▸ Prompt
Set down, please, exactly the lines below that run from the line with "ATOM 85 O O" to the line with "ATOM 91 O O", both lines included.

Available data below:

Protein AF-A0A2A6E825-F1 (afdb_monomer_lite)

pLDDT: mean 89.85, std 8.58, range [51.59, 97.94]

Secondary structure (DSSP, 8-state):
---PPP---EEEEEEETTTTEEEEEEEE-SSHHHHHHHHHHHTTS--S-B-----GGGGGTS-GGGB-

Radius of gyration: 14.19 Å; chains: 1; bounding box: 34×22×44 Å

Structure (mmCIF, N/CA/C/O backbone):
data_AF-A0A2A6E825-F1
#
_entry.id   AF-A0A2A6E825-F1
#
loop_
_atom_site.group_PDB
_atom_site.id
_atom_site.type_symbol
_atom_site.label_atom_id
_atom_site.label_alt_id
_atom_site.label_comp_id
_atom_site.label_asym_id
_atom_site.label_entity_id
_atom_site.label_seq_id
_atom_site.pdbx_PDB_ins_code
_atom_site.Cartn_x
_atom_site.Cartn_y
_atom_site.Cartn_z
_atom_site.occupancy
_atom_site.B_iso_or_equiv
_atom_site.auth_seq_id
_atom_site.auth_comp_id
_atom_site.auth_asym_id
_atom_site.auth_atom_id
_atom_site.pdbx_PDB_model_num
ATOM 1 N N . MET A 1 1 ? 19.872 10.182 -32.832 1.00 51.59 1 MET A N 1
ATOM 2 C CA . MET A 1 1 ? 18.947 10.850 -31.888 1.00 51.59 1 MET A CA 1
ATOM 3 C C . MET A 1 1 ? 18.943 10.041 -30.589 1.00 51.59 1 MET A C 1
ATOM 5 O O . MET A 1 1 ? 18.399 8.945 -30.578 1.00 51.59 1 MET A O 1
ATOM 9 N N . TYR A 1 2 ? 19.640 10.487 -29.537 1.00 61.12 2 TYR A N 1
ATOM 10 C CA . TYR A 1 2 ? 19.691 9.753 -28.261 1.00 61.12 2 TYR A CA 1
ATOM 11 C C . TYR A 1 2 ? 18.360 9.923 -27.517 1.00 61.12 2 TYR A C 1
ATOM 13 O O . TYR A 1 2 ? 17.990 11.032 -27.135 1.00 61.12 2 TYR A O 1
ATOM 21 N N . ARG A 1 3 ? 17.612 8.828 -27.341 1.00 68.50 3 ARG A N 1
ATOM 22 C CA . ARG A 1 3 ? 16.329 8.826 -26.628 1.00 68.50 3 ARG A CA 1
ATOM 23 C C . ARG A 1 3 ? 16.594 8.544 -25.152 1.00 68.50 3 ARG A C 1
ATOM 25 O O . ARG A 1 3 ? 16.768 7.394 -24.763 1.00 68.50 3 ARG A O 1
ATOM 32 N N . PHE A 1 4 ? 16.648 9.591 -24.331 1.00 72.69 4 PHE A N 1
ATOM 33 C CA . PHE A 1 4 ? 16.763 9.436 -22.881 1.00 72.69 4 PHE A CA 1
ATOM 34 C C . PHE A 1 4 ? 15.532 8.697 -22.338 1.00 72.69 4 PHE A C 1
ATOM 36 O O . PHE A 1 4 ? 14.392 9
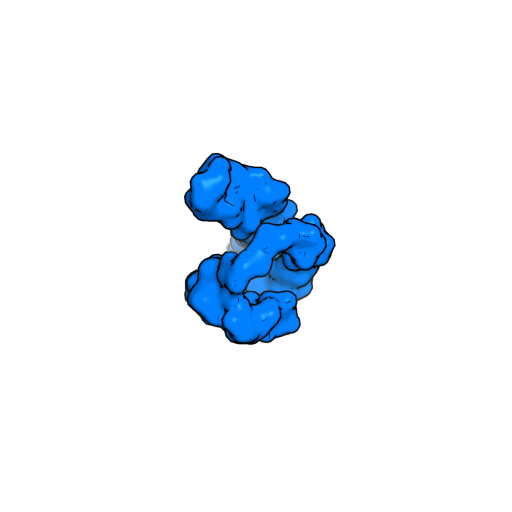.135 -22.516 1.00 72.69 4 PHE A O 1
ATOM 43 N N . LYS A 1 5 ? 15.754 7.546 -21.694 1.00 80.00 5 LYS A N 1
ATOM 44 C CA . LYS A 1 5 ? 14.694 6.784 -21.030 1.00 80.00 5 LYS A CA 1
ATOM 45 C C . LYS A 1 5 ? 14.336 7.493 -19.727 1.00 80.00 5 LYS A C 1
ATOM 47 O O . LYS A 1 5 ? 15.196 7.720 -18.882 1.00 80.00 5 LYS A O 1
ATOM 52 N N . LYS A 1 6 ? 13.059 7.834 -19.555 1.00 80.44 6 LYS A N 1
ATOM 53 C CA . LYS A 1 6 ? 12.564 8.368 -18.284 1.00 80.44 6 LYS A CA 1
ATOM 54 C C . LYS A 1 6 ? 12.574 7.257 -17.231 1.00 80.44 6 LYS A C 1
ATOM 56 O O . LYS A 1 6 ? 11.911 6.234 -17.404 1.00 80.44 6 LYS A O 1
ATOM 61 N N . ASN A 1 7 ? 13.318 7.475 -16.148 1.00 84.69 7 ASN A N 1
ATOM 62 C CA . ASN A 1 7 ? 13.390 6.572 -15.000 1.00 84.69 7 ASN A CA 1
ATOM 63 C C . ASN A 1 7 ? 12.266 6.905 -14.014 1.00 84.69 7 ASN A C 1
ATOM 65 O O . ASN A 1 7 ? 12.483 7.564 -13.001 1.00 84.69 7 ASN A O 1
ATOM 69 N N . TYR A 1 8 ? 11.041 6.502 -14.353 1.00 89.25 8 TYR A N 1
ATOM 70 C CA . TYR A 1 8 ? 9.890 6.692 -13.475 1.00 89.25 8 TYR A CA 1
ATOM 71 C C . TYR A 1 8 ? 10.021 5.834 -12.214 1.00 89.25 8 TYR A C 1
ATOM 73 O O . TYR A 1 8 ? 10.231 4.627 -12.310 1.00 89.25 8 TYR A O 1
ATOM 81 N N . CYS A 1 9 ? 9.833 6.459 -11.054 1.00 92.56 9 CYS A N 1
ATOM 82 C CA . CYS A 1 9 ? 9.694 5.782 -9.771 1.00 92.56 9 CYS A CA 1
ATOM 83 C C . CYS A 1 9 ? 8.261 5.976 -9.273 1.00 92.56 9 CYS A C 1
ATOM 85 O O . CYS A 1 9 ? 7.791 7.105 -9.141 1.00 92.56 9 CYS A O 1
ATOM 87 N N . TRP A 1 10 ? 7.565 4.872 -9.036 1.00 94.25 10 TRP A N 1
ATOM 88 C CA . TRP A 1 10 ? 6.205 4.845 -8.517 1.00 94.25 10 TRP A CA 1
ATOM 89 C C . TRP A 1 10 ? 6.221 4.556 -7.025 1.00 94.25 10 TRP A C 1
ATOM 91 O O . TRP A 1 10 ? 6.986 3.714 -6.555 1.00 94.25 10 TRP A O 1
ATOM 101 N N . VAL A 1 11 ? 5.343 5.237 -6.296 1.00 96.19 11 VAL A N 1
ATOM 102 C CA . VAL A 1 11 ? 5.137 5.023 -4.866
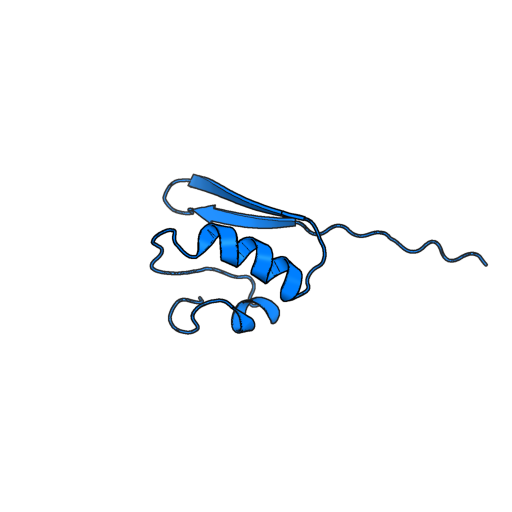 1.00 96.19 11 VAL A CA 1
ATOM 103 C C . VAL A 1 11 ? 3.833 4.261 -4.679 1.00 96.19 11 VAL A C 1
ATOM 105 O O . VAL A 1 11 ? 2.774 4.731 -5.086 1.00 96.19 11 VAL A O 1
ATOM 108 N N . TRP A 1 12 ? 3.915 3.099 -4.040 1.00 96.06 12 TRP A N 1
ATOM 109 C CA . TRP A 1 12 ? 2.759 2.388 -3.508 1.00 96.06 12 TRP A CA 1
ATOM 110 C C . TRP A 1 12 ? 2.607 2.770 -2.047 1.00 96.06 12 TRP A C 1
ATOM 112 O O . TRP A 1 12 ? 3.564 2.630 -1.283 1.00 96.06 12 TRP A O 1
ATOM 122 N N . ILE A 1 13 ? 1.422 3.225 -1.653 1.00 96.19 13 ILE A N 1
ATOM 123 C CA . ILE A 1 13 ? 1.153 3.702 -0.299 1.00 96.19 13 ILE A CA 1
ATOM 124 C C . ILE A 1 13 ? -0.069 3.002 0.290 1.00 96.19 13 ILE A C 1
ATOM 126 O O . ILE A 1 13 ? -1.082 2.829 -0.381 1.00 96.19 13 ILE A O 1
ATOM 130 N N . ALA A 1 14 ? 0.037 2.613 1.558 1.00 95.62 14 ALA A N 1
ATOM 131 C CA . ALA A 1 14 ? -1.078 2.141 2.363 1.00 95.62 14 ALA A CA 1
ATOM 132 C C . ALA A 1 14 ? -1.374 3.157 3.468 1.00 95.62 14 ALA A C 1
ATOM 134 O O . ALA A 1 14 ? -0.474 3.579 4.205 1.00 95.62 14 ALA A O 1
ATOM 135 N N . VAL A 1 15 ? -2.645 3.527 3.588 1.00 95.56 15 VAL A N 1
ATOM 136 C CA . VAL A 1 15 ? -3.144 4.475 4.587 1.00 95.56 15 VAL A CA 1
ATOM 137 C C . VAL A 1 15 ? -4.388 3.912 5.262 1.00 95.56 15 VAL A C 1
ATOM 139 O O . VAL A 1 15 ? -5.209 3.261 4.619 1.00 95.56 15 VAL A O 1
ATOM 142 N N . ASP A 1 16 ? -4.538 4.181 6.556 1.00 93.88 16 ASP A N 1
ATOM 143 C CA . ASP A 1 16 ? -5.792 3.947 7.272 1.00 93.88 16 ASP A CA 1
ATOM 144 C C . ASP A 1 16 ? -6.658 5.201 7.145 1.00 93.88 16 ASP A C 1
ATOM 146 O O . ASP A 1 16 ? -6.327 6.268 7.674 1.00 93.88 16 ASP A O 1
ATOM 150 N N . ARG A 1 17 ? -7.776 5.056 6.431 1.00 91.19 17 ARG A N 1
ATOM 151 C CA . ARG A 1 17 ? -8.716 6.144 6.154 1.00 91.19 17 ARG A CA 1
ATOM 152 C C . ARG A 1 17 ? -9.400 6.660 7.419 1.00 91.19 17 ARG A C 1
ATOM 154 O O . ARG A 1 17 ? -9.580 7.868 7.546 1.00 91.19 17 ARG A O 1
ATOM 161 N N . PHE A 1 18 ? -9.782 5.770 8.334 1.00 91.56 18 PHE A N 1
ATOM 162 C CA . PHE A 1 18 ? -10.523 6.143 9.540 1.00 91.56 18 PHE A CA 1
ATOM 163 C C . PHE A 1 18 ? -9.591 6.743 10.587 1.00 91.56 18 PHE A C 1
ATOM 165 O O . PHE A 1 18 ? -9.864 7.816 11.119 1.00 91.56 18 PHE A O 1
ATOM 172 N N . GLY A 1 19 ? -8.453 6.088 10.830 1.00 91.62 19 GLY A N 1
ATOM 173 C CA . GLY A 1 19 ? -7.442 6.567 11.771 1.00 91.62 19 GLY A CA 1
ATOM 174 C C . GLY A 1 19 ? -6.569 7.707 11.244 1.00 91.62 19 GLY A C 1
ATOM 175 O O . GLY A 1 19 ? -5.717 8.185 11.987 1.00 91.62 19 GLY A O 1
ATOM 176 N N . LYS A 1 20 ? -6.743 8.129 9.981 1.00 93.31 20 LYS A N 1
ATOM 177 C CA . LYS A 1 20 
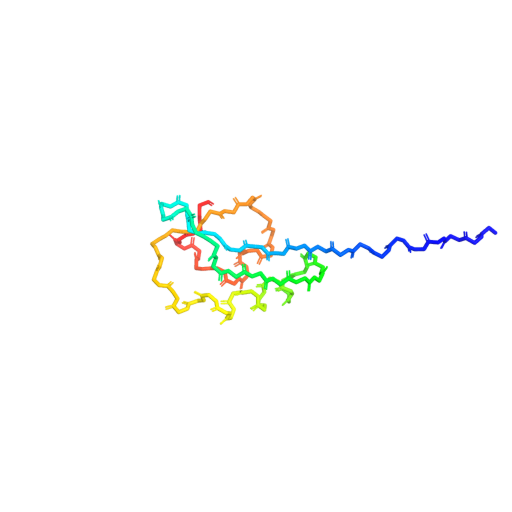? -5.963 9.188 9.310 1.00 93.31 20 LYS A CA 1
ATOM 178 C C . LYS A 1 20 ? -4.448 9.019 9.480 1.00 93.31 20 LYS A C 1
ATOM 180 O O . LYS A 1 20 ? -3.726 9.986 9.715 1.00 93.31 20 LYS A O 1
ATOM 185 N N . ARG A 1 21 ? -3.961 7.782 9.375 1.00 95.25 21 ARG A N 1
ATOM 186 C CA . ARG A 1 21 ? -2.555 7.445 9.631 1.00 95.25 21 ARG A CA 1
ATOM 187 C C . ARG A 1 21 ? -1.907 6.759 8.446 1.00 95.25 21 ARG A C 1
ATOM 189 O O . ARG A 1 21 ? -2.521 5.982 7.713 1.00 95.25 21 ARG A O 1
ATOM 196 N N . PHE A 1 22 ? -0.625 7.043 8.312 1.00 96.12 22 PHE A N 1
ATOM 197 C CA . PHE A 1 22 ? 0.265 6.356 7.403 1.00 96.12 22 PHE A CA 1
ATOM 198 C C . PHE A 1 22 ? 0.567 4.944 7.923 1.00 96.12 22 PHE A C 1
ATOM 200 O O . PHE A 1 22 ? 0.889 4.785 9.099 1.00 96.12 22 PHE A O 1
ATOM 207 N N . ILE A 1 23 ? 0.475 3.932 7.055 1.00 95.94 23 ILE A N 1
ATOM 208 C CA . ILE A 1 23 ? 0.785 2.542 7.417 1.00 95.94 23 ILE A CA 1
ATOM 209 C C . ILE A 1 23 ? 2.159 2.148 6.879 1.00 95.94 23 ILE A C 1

End of Available data.

▸ Response for this exercise
ATOM 85 O O . CYS A 1 9 ? 7.791 7.105 -9.141 1.00 92.56 9 CYS A O 1
ATOM 87 N N . TRP A 1 10 ? 7.565 4.872 -9.036 1.00 94.25 10 TRP A N 1
ATOM 88 C CA . TRP A 1 10 ? 6.205 4.845 -8.517 1.00 94.25 10 TRP A CA 1
ATOM 89 C C . TRP A 1 10 ? 6.221 4.556 -7.025 1.00 94.25 10 TRP A C 1
ATOM 91 O O . TRP A 1 10 ? 6.986 3.714 -6.555 1.00 94.25 10 TRP A O 1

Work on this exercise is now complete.